------ Data to process

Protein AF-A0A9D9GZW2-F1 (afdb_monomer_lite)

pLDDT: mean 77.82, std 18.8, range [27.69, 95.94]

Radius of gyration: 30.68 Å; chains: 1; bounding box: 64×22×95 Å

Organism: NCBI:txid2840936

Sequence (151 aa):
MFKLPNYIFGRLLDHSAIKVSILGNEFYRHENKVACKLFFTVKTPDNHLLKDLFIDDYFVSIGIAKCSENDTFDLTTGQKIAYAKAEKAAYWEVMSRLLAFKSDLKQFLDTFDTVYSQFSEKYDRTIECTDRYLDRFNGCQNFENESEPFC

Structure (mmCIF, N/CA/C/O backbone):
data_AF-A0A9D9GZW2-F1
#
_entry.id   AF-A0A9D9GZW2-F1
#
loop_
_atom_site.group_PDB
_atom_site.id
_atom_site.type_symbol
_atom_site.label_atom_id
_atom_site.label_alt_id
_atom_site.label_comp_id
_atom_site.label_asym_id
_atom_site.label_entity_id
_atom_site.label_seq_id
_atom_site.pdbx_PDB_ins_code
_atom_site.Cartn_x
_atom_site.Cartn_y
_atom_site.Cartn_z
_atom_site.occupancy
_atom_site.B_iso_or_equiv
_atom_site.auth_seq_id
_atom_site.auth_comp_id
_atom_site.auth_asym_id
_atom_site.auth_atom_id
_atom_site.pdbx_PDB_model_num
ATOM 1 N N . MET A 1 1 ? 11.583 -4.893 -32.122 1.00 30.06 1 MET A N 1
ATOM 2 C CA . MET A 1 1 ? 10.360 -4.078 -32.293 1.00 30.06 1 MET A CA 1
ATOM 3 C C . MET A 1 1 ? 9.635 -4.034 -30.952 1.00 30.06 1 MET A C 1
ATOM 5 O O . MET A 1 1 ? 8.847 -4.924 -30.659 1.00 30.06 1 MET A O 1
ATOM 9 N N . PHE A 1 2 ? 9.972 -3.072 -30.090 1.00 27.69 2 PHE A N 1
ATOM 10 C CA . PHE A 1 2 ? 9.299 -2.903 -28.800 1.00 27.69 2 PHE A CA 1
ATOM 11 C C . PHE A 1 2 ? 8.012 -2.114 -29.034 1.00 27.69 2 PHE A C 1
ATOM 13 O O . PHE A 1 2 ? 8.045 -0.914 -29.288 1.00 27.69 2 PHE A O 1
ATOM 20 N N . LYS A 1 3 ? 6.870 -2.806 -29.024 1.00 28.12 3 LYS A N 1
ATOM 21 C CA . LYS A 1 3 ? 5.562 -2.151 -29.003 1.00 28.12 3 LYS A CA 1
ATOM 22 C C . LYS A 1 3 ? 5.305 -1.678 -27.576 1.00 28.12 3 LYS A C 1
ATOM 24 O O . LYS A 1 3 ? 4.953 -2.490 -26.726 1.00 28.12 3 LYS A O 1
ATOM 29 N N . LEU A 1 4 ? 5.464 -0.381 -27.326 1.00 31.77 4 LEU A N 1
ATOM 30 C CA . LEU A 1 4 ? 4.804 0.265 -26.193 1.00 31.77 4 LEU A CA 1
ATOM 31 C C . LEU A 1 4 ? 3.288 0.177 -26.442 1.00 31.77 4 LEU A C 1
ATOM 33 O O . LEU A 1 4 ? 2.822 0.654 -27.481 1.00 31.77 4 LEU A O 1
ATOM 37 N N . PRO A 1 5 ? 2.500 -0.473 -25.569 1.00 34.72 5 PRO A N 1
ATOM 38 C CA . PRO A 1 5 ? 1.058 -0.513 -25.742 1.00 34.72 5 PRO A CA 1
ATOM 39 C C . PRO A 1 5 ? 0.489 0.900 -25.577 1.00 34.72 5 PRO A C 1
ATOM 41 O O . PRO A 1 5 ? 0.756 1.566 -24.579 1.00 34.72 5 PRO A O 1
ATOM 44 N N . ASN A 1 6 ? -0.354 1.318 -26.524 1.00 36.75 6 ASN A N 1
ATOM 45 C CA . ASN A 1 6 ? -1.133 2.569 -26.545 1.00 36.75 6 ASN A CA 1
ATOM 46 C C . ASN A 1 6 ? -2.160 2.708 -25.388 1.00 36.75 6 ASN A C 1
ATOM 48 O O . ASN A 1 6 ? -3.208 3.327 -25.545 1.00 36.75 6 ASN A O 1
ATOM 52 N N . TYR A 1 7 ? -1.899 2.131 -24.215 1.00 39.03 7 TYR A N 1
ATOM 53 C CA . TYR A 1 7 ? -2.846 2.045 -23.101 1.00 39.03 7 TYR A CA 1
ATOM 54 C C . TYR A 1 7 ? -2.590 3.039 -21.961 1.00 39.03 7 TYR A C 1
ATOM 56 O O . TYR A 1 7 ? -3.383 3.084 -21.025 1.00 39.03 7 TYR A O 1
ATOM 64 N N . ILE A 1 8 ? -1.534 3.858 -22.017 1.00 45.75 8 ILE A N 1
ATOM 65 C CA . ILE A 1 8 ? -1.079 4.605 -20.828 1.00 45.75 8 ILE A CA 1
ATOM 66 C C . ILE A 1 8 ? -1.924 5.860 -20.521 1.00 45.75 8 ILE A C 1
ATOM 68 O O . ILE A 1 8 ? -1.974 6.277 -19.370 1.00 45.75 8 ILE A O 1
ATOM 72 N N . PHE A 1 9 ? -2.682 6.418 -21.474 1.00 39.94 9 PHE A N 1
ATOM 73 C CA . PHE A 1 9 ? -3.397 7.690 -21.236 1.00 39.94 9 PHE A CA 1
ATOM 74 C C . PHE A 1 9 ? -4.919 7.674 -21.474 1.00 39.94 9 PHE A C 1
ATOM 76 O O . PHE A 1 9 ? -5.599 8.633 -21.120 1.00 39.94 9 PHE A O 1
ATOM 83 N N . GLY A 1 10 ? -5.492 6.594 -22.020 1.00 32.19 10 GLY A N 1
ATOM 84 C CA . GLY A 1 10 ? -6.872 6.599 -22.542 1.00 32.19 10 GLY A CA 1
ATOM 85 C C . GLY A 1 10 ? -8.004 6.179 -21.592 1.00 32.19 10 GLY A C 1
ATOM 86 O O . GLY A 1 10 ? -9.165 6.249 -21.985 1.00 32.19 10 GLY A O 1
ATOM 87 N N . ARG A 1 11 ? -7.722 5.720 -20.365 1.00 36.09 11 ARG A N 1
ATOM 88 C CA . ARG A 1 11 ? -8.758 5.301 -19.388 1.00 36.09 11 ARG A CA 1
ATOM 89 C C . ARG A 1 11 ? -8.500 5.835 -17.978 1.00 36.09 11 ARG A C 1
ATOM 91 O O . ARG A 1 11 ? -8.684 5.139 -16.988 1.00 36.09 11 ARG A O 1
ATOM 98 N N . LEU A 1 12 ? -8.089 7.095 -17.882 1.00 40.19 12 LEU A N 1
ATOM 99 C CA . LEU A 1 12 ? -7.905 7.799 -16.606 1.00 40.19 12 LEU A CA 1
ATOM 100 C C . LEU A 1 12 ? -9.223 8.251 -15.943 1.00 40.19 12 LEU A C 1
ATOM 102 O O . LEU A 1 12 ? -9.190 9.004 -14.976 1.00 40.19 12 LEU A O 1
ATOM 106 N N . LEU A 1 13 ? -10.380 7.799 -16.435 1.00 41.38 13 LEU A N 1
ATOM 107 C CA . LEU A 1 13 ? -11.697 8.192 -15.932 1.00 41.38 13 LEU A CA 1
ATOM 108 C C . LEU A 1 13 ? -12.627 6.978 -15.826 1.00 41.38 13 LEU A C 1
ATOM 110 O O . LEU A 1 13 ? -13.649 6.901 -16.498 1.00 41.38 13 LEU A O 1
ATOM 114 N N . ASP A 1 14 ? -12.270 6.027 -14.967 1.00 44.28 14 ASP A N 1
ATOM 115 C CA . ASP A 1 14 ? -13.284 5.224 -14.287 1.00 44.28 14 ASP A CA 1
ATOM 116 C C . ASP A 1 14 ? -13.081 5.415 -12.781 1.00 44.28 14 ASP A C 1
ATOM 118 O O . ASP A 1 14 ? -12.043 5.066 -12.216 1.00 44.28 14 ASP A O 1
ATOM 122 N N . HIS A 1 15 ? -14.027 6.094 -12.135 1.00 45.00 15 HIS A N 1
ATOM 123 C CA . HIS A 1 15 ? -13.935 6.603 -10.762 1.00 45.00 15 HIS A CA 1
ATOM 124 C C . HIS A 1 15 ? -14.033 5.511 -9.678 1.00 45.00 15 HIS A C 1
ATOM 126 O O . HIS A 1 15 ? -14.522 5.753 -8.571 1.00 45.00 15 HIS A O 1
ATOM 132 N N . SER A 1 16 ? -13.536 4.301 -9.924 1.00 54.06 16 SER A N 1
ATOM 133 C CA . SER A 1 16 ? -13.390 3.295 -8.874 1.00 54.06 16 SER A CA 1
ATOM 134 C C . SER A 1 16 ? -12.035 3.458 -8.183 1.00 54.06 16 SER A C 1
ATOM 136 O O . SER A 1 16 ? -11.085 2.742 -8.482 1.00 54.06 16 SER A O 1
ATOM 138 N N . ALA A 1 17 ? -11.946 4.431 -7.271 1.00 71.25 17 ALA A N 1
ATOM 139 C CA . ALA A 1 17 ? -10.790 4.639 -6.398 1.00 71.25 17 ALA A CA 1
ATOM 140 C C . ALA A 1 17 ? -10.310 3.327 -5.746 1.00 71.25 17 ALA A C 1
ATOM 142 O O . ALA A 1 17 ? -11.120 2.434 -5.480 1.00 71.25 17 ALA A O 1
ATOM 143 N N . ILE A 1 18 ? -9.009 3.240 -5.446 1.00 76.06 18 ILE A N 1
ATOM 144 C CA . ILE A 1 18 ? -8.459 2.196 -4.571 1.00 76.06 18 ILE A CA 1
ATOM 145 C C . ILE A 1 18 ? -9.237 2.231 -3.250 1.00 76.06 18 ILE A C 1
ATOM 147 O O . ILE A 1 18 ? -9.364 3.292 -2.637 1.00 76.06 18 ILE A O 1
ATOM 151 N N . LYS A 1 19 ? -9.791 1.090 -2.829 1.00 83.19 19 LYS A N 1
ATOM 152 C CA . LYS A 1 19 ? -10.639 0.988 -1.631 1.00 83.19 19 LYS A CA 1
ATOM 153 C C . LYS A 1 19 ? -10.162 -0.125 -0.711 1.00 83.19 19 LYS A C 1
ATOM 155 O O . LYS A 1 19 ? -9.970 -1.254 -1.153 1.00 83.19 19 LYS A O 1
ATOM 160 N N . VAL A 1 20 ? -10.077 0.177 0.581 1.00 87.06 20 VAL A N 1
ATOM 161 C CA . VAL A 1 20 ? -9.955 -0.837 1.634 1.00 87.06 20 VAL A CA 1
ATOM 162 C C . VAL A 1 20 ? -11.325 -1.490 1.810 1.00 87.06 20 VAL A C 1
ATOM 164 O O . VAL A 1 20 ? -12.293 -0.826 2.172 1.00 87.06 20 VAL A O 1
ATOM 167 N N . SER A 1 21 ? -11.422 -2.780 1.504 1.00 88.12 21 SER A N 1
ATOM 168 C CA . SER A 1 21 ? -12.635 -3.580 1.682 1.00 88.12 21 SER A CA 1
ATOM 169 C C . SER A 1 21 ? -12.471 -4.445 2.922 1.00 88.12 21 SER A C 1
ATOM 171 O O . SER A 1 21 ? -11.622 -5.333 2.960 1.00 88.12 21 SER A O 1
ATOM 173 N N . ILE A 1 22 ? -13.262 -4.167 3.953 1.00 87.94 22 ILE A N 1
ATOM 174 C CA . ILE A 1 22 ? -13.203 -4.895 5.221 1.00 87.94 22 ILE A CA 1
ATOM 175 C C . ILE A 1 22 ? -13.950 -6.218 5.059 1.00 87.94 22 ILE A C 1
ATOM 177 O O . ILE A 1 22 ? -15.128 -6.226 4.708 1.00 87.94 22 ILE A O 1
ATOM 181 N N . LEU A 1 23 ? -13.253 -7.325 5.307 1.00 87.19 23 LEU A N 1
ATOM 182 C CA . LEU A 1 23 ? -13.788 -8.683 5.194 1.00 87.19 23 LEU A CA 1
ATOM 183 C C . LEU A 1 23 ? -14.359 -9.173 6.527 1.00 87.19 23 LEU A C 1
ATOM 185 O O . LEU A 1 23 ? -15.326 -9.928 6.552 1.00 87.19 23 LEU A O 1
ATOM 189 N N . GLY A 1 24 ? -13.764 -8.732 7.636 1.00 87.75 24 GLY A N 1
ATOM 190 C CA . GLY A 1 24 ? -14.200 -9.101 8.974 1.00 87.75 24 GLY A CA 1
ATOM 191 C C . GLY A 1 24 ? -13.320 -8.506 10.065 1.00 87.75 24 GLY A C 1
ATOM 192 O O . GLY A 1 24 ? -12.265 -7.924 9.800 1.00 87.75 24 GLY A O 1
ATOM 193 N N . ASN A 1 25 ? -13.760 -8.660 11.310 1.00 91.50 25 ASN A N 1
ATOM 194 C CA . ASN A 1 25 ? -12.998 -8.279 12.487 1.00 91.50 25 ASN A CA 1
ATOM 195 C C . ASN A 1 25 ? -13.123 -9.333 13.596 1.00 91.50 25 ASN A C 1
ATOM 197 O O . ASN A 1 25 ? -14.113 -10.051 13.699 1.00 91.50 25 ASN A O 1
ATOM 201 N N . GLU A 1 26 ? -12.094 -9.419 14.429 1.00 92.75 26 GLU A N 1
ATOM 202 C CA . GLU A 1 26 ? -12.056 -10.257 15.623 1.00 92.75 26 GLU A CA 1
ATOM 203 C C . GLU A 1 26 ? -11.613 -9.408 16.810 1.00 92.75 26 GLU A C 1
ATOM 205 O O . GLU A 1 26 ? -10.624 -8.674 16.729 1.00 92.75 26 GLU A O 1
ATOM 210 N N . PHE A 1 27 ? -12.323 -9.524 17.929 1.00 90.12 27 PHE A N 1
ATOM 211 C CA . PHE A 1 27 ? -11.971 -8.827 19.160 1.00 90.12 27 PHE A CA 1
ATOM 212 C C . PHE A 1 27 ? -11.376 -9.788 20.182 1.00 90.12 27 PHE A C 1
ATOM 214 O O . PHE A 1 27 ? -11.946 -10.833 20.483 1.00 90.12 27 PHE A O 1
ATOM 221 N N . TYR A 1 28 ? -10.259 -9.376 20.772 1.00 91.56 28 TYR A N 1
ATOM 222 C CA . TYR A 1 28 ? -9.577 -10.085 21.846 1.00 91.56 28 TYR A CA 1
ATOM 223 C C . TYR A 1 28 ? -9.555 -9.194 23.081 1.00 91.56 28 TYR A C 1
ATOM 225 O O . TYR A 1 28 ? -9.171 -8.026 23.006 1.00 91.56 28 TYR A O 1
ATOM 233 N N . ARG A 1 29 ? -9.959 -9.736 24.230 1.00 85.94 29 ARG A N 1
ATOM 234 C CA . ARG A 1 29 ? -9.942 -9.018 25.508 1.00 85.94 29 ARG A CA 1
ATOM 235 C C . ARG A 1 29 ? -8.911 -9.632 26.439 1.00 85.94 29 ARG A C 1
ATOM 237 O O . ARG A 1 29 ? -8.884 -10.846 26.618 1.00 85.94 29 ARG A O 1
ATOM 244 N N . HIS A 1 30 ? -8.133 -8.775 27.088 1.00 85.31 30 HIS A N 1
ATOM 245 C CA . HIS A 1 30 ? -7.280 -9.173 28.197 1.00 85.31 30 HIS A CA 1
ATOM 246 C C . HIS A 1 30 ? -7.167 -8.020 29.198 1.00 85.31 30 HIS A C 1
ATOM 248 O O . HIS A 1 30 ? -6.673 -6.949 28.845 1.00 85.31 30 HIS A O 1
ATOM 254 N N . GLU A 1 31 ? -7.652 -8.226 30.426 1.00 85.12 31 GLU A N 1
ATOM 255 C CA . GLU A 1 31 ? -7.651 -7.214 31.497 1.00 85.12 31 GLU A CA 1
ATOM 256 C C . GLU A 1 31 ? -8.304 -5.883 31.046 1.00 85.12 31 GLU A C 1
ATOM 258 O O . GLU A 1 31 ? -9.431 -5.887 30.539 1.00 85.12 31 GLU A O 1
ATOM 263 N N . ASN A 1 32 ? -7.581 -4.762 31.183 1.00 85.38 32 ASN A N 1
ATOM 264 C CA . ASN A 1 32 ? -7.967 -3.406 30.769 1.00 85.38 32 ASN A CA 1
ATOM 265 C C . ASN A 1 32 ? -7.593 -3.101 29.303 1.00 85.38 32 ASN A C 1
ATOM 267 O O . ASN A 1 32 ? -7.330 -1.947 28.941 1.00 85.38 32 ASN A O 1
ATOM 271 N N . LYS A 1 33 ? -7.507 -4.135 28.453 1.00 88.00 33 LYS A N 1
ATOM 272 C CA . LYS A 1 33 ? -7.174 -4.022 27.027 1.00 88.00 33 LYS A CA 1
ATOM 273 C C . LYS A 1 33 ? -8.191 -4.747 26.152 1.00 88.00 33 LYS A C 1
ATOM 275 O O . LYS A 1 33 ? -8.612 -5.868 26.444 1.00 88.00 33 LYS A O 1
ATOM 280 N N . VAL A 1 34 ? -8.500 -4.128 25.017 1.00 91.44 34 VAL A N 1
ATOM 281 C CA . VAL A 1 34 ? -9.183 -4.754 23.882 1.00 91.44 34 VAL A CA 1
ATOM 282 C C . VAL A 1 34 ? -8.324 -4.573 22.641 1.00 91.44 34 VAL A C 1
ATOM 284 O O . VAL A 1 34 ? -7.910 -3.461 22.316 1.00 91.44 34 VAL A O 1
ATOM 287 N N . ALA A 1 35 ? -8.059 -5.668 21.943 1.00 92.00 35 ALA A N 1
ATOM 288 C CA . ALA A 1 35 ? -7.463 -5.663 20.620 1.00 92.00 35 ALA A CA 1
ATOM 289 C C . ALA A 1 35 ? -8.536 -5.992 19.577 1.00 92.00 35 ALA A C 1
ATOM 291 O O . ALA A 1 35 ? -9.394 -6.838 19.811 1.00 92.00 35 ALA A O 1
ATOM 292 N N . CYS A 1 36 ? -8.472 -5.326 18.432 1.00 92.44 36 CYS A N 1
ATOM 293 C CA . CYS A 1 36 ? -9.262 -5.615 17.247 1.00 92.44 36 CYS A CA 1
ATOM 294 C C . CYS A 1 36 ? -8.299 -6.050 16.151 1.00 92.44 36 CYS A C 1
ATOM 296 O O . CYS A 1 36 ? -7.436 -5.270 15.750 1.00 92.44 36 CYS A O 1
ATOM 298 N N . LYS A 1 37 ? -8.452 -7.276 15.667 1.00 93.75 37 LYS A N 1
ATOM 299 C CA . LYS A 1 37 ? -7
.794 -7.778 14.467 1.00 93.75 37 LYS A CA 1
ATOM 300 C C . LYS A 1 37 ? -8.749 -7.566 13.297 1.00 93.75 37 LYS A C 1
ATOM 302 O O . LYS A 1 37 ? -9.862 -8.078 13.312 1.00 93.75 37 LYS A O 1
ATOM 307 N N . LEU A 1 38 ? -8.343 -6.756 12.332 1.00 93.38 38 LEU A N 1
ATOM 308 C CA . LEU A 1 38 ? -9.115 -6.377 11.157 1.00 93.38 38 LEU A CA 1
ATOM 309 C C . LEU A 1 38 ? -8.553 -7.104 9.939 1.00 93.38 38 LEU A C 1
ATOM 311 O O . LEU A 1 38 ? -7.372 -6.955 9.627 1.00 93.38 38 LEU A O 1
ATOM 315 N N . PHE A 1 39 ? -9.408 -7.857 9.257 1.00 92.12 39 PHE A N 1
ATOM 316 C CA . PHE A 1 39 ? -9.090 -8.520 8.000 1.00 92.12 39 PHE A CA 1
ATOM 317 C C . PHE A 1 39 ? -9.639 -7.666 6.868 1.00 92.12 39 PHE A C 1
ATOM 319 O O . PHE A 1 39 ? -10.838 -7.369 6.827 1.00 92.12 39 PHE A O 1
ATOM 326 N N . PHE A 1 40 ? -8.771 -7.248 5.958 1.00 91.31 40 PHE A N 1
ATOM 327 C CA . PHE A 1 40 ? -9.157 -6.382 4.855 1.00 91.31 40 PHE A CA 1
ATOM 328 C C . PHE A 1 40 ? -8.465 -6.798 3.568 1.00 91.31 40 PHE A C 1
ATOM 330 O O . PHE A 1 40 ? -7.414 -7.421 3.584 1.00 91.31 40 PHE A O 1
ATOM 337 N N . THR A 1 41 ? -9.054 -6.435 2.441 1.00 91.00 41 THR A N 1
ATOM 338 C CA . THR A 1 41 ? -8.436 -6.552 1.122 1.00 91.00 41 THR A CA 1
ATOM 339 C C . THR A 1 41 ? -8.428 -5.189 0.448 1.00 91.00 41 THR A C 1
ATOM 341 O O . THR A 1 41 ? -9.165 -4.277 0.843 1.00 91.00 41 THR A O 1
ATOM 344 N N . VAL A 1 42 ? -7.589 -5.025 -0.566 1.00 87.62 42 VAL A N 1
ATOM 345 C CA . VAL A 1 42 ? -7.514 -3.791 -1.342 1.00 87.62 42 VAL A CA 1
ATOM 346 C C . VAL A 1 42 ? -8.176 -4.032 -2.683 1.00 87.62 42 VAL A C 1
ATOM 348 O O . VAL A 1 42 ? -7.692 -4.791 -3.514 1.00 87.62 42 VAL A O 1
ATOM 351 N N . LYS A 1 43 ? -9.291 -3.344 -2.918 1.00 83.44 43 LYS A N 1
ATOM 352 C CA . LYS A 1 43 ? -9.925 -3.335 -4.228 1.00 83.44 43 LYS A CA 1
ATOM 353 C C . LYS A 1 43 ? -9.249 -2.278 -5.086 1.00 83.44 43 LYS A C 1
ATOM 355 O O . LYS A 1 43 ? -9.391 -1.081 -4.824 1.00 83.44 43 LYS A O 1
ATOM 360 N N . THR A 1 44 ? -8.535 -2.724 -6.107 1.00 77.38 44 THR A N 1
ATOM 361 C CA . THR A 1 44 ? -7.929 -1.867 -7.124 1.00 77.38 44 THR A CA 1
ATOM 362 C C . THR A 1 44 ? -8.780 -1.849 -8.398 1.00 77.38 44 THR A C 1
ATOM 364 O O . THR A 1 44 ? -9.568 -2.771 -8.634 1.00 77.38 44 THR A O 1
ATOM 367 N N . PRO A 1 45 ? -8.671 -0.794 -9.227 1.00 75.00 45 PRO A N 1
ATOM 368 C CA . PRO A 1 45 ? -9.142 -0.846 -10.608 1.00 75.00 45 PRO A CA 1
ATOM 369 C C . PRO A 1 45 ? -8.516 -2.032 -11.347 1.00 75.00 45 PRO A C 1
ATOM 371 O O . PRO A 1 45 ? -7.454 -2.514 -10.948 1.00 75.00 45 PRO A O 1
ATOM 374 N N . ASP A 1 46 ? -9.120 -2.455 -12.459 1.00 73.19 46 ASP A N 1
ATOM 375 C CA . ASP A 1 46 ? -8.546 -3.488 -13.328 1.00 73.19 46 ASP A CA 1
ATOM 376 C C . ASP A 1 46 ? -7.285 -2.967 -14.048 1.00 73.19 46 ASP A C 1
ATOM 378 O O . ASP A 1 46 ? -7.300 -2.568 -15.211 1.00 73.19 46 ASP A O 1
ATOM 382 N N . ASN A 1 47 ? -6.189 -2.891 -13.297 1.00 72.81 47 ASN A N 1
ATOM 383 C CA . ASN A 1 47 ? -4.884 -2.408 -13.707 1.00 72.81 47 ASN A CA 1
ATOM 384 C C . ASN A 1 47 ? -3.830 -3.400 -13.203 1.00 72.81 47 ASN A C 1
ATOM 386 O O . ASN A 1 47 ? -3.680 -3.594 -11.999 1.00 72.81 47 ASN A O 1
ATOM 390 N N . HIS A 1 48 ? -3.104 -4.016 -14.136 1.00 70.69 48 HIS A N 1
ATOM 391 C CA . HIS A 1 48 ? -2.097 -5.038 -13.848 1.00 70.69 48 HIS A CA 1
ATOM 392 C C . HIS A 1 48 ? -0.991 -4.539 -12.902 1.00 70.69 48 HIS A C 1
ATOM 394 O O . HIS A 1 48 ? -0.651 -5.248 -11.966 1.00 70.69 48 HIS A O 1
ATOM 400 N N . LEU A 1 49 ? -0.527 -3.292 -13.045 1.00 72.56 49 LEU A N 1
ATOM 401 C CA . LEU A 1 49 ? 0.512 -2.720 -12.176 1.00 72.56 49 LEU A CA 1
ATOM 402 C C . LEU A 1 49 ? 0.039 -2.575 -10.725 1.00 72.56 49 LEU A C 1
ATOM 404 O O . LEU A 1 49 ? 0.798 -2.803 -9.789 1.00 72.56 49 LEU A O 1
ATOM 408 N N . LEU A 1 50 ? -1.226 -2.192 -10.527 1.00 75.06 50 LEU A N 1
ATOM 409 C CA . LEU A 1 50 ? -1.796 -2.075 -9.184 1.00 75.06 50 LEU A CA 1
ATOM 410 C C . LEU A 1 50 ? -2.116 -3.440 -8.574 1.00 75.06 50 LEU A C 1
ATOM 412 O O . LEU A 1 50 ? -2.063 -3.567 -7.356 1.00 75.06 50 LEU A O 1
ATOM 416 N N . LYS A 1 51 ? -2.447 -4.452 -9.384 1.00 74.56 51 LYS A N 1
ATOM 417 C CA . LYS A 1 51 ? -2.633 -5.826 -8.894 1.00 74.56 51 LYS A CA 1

------------

[Action item]:
Retype the entries above exactly, but only from the line containing "ATOM 202 C CA" through the line containing "ATOM 210 N N", both included.

[Written solution]:
ATOM 202 C CA . GLU A 1 26 ? -12.056 -10.257 15.623 1.00 92.75 26 GLU A CA 1
ATOM 203 C C . GLU A 1 26 ? -11.613 -9.408 16.810 1.00 92.75 26 GLU A C 1
ATOM 205 O O . GLU A 1 26 ? -10.624 -8.674 16.729 1.00 92.75 26 GLU A O 1
ATOM 210 N N . PHE A 1 27 ? -12.323 -9.524 17.929 1.00 90.12 27 PHE A N 1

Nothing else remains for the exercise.